— Information shown —
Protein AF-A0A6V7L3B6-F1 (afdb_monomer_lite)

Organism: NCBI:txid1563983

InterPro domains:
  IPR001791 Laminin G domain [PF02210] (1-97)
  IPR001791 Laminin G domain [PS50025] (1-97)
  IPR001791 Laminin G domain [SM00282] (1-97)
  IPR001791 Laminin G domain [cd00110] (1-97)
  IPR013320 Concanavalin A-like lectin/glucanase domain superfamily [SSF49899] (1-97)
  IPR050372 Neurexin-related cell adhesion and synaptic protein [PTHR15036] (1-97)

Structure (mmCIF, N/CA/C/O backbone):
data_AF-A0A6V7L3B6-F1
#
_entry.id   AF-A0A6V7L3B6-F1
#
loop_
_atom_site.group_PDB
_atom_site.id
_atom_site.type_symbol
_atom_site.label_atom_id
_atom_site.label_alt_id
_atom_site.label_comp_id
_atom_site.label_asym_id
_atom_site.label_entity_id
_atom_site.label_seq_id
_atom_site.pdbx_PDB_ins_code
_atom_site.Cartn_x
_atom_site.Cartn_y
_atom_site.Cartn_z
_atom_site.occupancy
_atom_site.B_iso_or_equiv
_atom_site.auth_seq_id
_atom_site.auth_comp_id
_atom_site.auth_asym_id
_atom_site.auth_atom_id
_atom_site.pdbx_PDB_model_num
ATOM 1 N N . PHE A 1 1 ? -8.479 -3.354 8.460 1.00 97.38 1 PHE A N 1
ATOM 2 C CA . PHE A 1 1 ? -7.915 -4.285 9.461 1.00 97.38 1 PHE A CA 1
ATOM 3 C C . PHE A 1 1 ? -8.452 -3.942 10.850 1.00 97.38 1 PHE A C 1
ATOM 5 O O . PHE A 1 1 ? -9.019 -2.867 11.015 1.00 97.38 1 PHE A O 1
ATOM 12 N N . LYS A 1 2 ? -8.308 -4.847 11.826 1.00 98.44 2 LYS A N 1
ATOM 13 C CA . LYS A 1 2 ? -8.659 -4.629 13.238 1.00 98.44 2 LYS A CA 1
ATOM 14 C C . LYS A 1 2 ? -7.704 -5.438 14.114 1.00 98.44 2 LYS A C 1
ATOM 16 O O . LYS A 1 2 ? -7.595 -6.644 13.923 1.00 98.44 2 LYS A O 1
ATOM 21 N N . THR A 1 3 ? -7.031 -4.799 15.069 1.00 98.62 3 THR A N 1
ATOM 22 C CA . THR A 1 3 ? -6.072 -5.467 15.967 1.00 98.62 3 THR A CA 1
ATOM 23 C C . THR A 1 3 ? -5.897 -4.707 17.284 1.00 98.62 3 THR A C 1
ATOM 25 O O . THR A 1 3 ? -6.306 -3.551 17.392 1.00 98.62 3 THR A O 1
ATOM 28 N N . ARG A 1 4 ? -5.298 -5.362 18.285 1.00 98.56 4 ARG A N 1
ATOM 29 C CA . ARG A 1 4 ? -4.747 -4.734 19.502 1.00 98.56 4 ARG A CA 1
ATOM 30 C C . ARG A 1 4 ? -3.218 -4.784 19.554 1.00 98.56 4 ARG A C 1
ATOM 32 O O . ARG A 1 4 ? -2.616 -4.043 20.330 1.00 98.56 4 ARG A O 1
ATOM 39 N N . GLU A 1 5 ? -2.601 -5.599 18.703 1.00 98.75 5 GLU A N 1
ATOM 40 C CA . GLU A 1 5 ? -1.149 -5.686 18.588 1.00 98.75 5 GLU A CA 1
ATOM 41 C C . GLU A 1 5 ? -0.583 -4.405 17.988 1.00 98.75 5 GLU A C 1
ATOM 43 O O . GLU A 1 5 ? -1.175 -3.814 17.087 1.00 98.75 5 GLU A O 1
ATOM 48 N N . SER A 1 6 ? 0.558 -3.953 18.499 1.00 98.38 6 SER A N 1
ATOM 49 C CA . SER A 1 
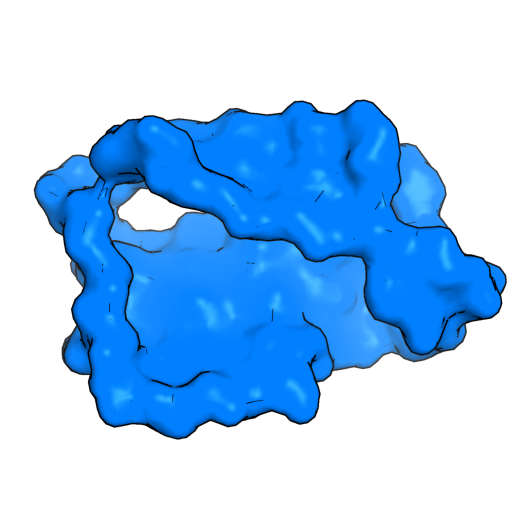6 ? 1.189 -2.706 18.058 1.00 98.38 6 SER A CA 1
ATOM 50 C C . SER A 1 6 ? 2.098 -2.890 16.847 1.00 98.38 6 SER A C 1
ATOM 52 O O . SER A 1 6 ? 2.405 -1.904 16.178 1.00 98.38 6 SER A O 1
ATOM 54 N N . ASN A 1 7 ? 2.525 -4.121 16.560 1.00 98.75 7 ASN A N 1
ATOM 55 C CA . ASN A 1 7 ? 3.416 -4.433 15.452 1.00 98.75 7 ASN A CA 1
ATOM 56 C C . ASN A 1 7 ? 2.947 -5.692 14.720 1.00 98.75 7 ASN A C 1
ATOM 58 O O . ASN A 1 7 ? 2.450 -6.622 15.354 1.00 98.75 7 ASN A O 1
ATOM 62 N N . GLY A 1 8 ? 3.137 -5.736 13.406 1.00 98.44 8 GLY A N 1
ATOM 63 C CA . GLY A 1 8 ? 2.851 -6.927 12.611 1.00 98.44 8 GLY A CA 1
ATOM 64 C C . GLY A 1 8 ? 2.940 -6.674 11.113 1.00 98.44 8 GLY A C 1
ATOM 65 O O . GLY A 1 8 ? 2.618 -5.585 10.640 1.00 98.44 8 GLY A O 1
ATOM 66 N N . LEU A 1 9 ? 3.352 -7.695 10.368 1.00 98.56 9 LEU A N 1
ATOM 67 C CA . LEU A 1 9 ? 3.271 -7.699 8.911 1.00 98.56 9 LEU A CA 1
ATOM 68 C C . LEU A 1 9 ? 1.825 -8.001 8.492 1.00 98.56 9 LEU A C 1
ATOM 70 O O . LEU A 1 9 ? 1.212 -8.908 9.047 1.00 98.56 9 LEU A O 1
ATOM 74 N N . ILE A 1 10 ? 1.284 -7.227 7.549 1.00 98.38 10 ILE A N 1
ATOM 75 C CA . ILE A 1 10 ? -0.100 -7.360 7.056 1.00 98.38 10 ILE A CA 1
ATOM 76 C C . ILE A 1 10 ? -0.123 -7.825 5.602 1.00 98.38 10 ILE A C 1
ATOM 78 O O . ILE A 1 10 ? -1.015 -8.557 5.206 1.00 98.38 10 ILE A O 1
ATOM 82 N N . LEU A 1 11 ? 0.813 -7.352 4.784 1.00 98.56 11 LEU A N 1
ATOM 83 C CA . LEU A 1 11 ? 0.932 -7.760 3.392 1.00 98.56 11 LEU A CA 1
ATOM 84 C C . LEU A 1 11 ? 2.401 -7.751 3.010 1.00 98.56 11 LEU A C 1
ATOM 86 O O . LEU A 1 11 ? 3.118 -6.817 3.373 1.00 98.56 11 LEU A O 1
ATOM 90 N N . PHE A 1 12 ? 2.832 -8.751 2.251 1.00 98.56 12 PHE A N 1
ATOM 91 C CA . PHE A 1 12 ? 4.161 -8.766 1.656 1.00 98.56 12 PHE A CA 1
ATOM 92 C C . PHE A 1 12 ? 4.154 -9.474 0.308 1.00 98.56 12 PHE A C 1
ATOM 94 O O . PHE A 1 12 ? 3.557 -10.539 0.159 1.00 98.56 12 PHE A O 1
ATOM 101 N N . ASN A 1 13 ? 4.849 -8.900 -0.665 1.00 98.56 13 ASN A N 1
ATOM 102 C CA . ASN A 1 13 ? 5.203 -9.586 -1.897 1.00 98.56 13 ASN A CA 1
ATOM 103 C C . ASN A 1 13 ? 6.608 -9.143 -2.318 1.00 98.56 13 ASN A C 1
ATOM 105 O O . ASN A 1 13 ? 6.899 -7.944 -2.341 1.00 98.56 13 ASN A O 1
ATOM 109 N N . ALA A 1 14 ? 7.463 -10.119 -2.607 1.00 97.75 14 ALA A N 1
ATOM 110 C CA . ALA A 1 14 ? 8.803 -9.898 -3.131 1.00 97.75 14 ALA A CA 1
ATOM 111 C C . ALA A 1 14 ? 8.798 -10.034 -4.656 1.00 97.75 14 ALA A C 1
ATOM 113 O O . ALA A 1 14 ? 8.059 -10.840 -5.216 1.00 97.75 14 ALA A O 1
ATOM 114 N N . GLY A 1 15 ? 9.640 -9.256 -5.314 1.00 95.50 15 GLY A N 1
ATOM 115 C CA . GLY A 1 15 ? 9.833 -9.271 -6.750 1.00 95.50 15 GLY A CA 1
ATOM 116 C C . GLY A 1 15 ? 11.250 -9.624 -7.161 1.00 95.50 15 GLY A C 1
ATOM 117 O O . GLY A 1 15 ? 12.047 -10.166 -6.388 1.00 95.50 15 GLY A O 1
ATOM 118 N N . ARG A 1 16 ? 11.562 -9.272 -8.407 1.00 92.12 
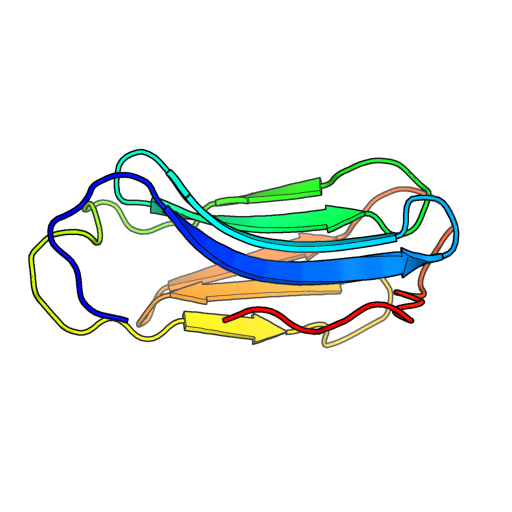16 ARG A N 1
ATOM 119 C CA . ARG A 1 16 ? 12.892 -9.447 -8.984 1.00 92.12 16 ARG A CA 1
ATOM 120 C C . ARG A 1 16 ? 13.898 -8.522 -8.319 1.00 92.12 16 ARG A C 1
ATOM 122 O O . ARG A 1 16 ? 13.615 -7.366 -8.031 1.00 92.12 16 ARG A O 1
ATOM 129 N N . GLU A 1 17 ? 15.114 -9.031 -8.153 1.00 90.44 17 GLU A N 1
ATOM 130 C CA . GLU A 1 17 ? 16.235 -8.308 -7.547 1.00 90.44 17 GLU A CA 1
ATOM 131 C C . GLU A 1 17 ? 15.916 -7.726 -6.160 1.00 90.44 17 GLU A C 1
ATOM 133 O O . GLU A 1 17 ? 16.075 -8.420 -5.157 1.00 90.44 17 GLU A O 1
ATOM 138 N N . ARG A 1 18 ? 15.531 -6.446 -6.099 1.00 93.50 18 ARG A N 1
ATOM 139 C CA . ARG A 1 18 ? 15.251 -5.700 -4.863 1.00 93.50 18 ARG A CA 1
ATOM 140 C C . ARG A 1 18 ? 13.793 -5.285 -4.745 1.00 93.50 18 ARG A C 1
ATOM 142 O O . ARG A 1 18 ? 13.427 -4.750 -3.703 1.00 93.50 18 ARG A O 1
ATOM 149 N N . ASP A 1 19 ? 12.985 -5.514 -5.774 1.00 97.06 19 ASP A N 1
ATOM 150 C CA . ASP A 1 19 ? 11.609 -5.051 -5.799 1.00 97.06 19 ASP A CA 1
ATOM 151 C C . ASP A 1 19 ? 10.808 -5.732 -4.697 1.00 97.06 19 ASP A C 1
ATOM 153 O O . ASP A 1 19 ? 10.858 -6.949 -4.517 1.00 97.06 19 ASP A O 1
ATOM 157 N N . PHE A 1 20 ? 10.052 -4.948 -3.939 1.00 98.19 20 PHE A N 1
ATOM 158 C CA . PHE A 1 20 ? 9.092 -5.501 -2.995 1.00 98.19 20 PHE A CA 1
ATOM 159 C C . PHE A 1 20 ? 8.001 -4.495 -2.663 1.00 98.19 20 PHE A C 1
ATOM 161 O O . PHE A 1 20 ? 8.139 -3.282 -2.839 1.00 98.19 20 PHE A O 1
ATOM 168 N N . ILE A 1 21 ? 6.918 -5.020 -2.104 1.00 98.44 21 ILE A N 1
ATOM 169 C CA . ILE A 1 21 ? 5.886 -4.243 -1.433 1.00 98.44 21 ILE A CA 1
ATOM 170 C C . ILE A 1 21 ? 5.566 -4.871 -0.083 1.00 98.44 21 ILE A C 1
ATOM 172 O O . ILE A 1 21 ? 5.413 -6.086 0.036 1.00 98.44 21 ILE A O 1
ATOM 176 N N . ALA A 1 22 ? 5.436 -4.026 0.933 1.00 98.69 22 ALA A N 1
ATOM 177 C CA . ALA A 1 22 ? 4.993 -4.409 2.257 1.00 98.69 22 ALA A CA 1
ATOM 178 C C . ALA A 1 22 ? 3.969 -3.414 2.812 1.00 98.69 22 ALA A C 1
ATOM 180 O O . ALA A 1 22 ? 4.065 -2.197 2.615 1.00 98.69 22 ALA A O 1
ATOM 181 N N . VAL A 1 23 ? 3.015 -3.950 3.565 1.00 98.75 23 VAL A N 1
ATOM 182 C CA . VAL A 1 23 ? 2.171 -3.187 4.483 1.00 98.75 23 VAL A CA 1
ATOM 183 C C . VAL A 1 23 ? 2.381 -3.762 5.864 1.00 98.75 23 VAL A C 1
ATOM 185 O O . VAL A 1 23 ? 2.193 -4.957 6.086 1.00 98.75 23 VAL A O 1
ATOM 188 N N . GLU A 1 24 ? 2.762 -2.909 6.799 1.00 98.75 24 GLU A N 1
ATOM 189 C CA . GLU A 1 24 ? 3.049 -3.319 8.164 1.00 98.75 24 GLU A CA 1
ATOM 190 C C . GLU A 1 24 ? 2.471 -2.325 9.162 1.00 98.75 24 GLU A C 1
ATOM 192 O O . GLU A 1 24 ? 2.348 -1.126 8.904 1.00 98.75 24 GLU A O 1
ATOM 197 N N . LEU A 1 25 ? 2.117 -2.847 10.325 1.00 98.88 25 LEU A N 1
ATOM 198 C CA . LEU A 1 25 ? 1.822 -2.062 11.500 1.00 98.88 25 LEU A CA 1
ATOM 199 C C . LEU A 1 25 ? 3.115 -1.924 12.303 1.00 98.88 25 LEU A C 1
ATOM 201 O O . LEU A 1 25 ? 3.737 -2.929 12.643 1.00 98.88 25 LEU A O 1
ATOM 205 N N . VAL A 1 26 ? 3.510 -0.695 12.624 1.00 98.69 26 VAL A N 1
ATOM 206 C CA . VAL A 1 26 ? 4.670 -0.410 13.476 1.00 98.69 26 VAL A CA 1
ATOM 207 C C . VAL A 1 26 ? 4.274 0.613 14.524 1.00 98.69 26 VAL A C 1
ATOM 209 O O . VAL A 1 26 ? 3.859 1.728 14.210 1.00 98.69 26 VAL A O 1
ATOM 212 N N . SER A 1 27 ? 4.388 0.230 15.795 1.00 98.25 27 SER A N 1
ATOM 213 C CA . SER A 1 27 ? 3.975 1.048 16.942 1.00 98.25 27 SER A CA 1
ATOM 214 C C . SER A 1 27 ? 2.548 1.616 16.817 1.00 98.25 27 SER A C 1
ATOM 216 O O . SER A 1 27 ? 2.274 2.742 17.235 1.00 98.25 27 SER A O 1
ATOM 218 N N . GLY A 1 28 ? 1.636 0.824 16.244 1.00 98.56 28 GLY A N 1
ATOM 219 C CA . GLY A 1 28 ? 0.233 1.177 16.037 1.00 98.56 28 GLY A CA 1
ATOM 220 C C . GLY A 1 28 ? -0.041 2.052 14.812 1.00 98.56 28 GLY A C 1
ATOM 221 O O . GLY A 1 28 ? -1.154 2.549 14.685 1.00 98.56 28 GLY A O 1
ATOM 222 N N . HIS A 1 29 ? 0.927 2.249 13.919 1.00 98.69 29 HIS A N 1
ATOM 223 C CA . HIS A 1 29 ? 0.764 3.026 12.688 1.00 98.69 29 HIS A CA 1
ATOM 224 C C . HIS A 1 29 ? 0.982 2.168 11.455 1.00 98.69 29 HIS A C 1
ATOM 226 O O . HIS A 1 29 ? 1.826 1.275 11.466 1.00 98.69 29 HIS A O 1
ATOM 232 N N . ILE A 1 30 ? 0.217 2.432 10.402 1.00 98.69 30 ILE A N 1
ATOM 233 C CA . ILE A 1 30 ? 0.369 1.747 9.126 1.00 98.69 30 ILE A CA 1
ATOM 234 C C . ILE A 1 30 ? 1.543 2.365 8.383 1.00 98.69 30 ILE A C 1
ATOM 236 O O . ILE A 1 30 ? 1.651 3.583 8.222 1.00 98.69 30 ILE A O 1
ATOM 240 N N . HIS A 1 31 ? 2.412 1.492 7.901 1.00 98.75 31 HIS A N 1
ATOM 241 C CA . HIS A 1 31 ? 3.487 1.834 7.003 1.00 98.75 31 HIS A CA 1
ATOM 242 C C . HIS A 1 31 ? 3.325 1.065 5.702 1.00 98.75 31 HIS A C 1
ATOM 244 O O . HIS A 1 31 ? 3.231 -0.160 5.686 1.00 98.75 31 HIS A O 1
ATOM 250 N N . TYR A 1 32 ? 3.310 1.820 4.611 1.00 98.62 32 TYR A N 1
ATOM 251 C CA . TYR A 1 32 ? 3.480 1.310 3.264 1.00 98.62 32 TYR A CA 1
ATOM 252 C C . TYR A 1 32 ? 4.965 1.421 2.917 1.00 98.62 32 TYR A C 1
ATOM 254 O O . TYR A 1 32 ? 5.526 2.521 2.925 1.00 98.62 32 TYR A O 1
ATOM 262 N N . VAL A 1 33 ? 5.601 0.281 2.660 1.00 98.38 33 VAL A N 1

— What you should do —
From the entries above, return exactly the line containing "ATOM 205 N N", the line containing "ATOM 226 O O", and all lines between, and nothing else.

— Response area —
ATOM 205 N N . VAL A 1 26 ? 3.510 -0.695 12.624 1.00 98.69 26 VAL A N 1
ATOM 206 C CA . VAL A 1 26 ? 4.670 -0.410 13.476 1.00 98.69 26 VAL A CA 1
ATOM 207 C C . VAL A 1 26 ? 4.274 0.613 14.524 1.00 98.69 26 VAL A C 1
ATOM 209 O O . VAL A 1 26 ? 3.859 1.728 14.210 1.00 98.69 26 VAL A O 1
ATOM 212 N N . SER A 1 27 ? 4.388 0.230 15.795 1.00 98.25 27 SER A N 1
ATOM 213 C CA . SER A 1 27 ? 3.975 1.048 16.942 1.00 98.25 27 SER A CA 1
ATOM 214 C C . SER A 1 27 ? 2.548 1.616 16.817 1.00 98.25 27 SER A C 1
ATOM 216 O O . SER A 1 27 ? 2.274 2.742 17.235 1.00 98.25 27 SER A O 1
ATOM 218 N N . GLY A 1 28 ? 1.636 0.824 16.244 1.00 98.56 28 GLY A N 1
ATOM 219 C CA . GLY A 1 28 ? 0.233 1.177 16.037 1.00 98.56 28 GLY A CA 1
ATOM 220 C C . GLY A 1 28 ? -0.041 2.052 14.812 1.00 98.56 28 GLY A C 1
ATOM 221 O O . GLY A 1 28 ? -1.154 2.549 14.685 1.00 98.56 28 GLY A O 1
ATOM 222 N N . HIS A 1 29 ? 0.927 2.249 13.919 1.00 98.69 29 HIS A N 1
ATOM 223 C CA . HIS A 1 29 ? 0.764 3.026 12.688 1.00 98.69 29 HIS A CA 1
ATOM 224 C C . HIS A 1 29 ? 0.982 2.168 11.455 1.00 98.69 29 HIS A C 1
ATOM 226 O O . HIS A 1 29 ? 1.826 1.275 11.466 1.00 98.69 29 HIS A O 1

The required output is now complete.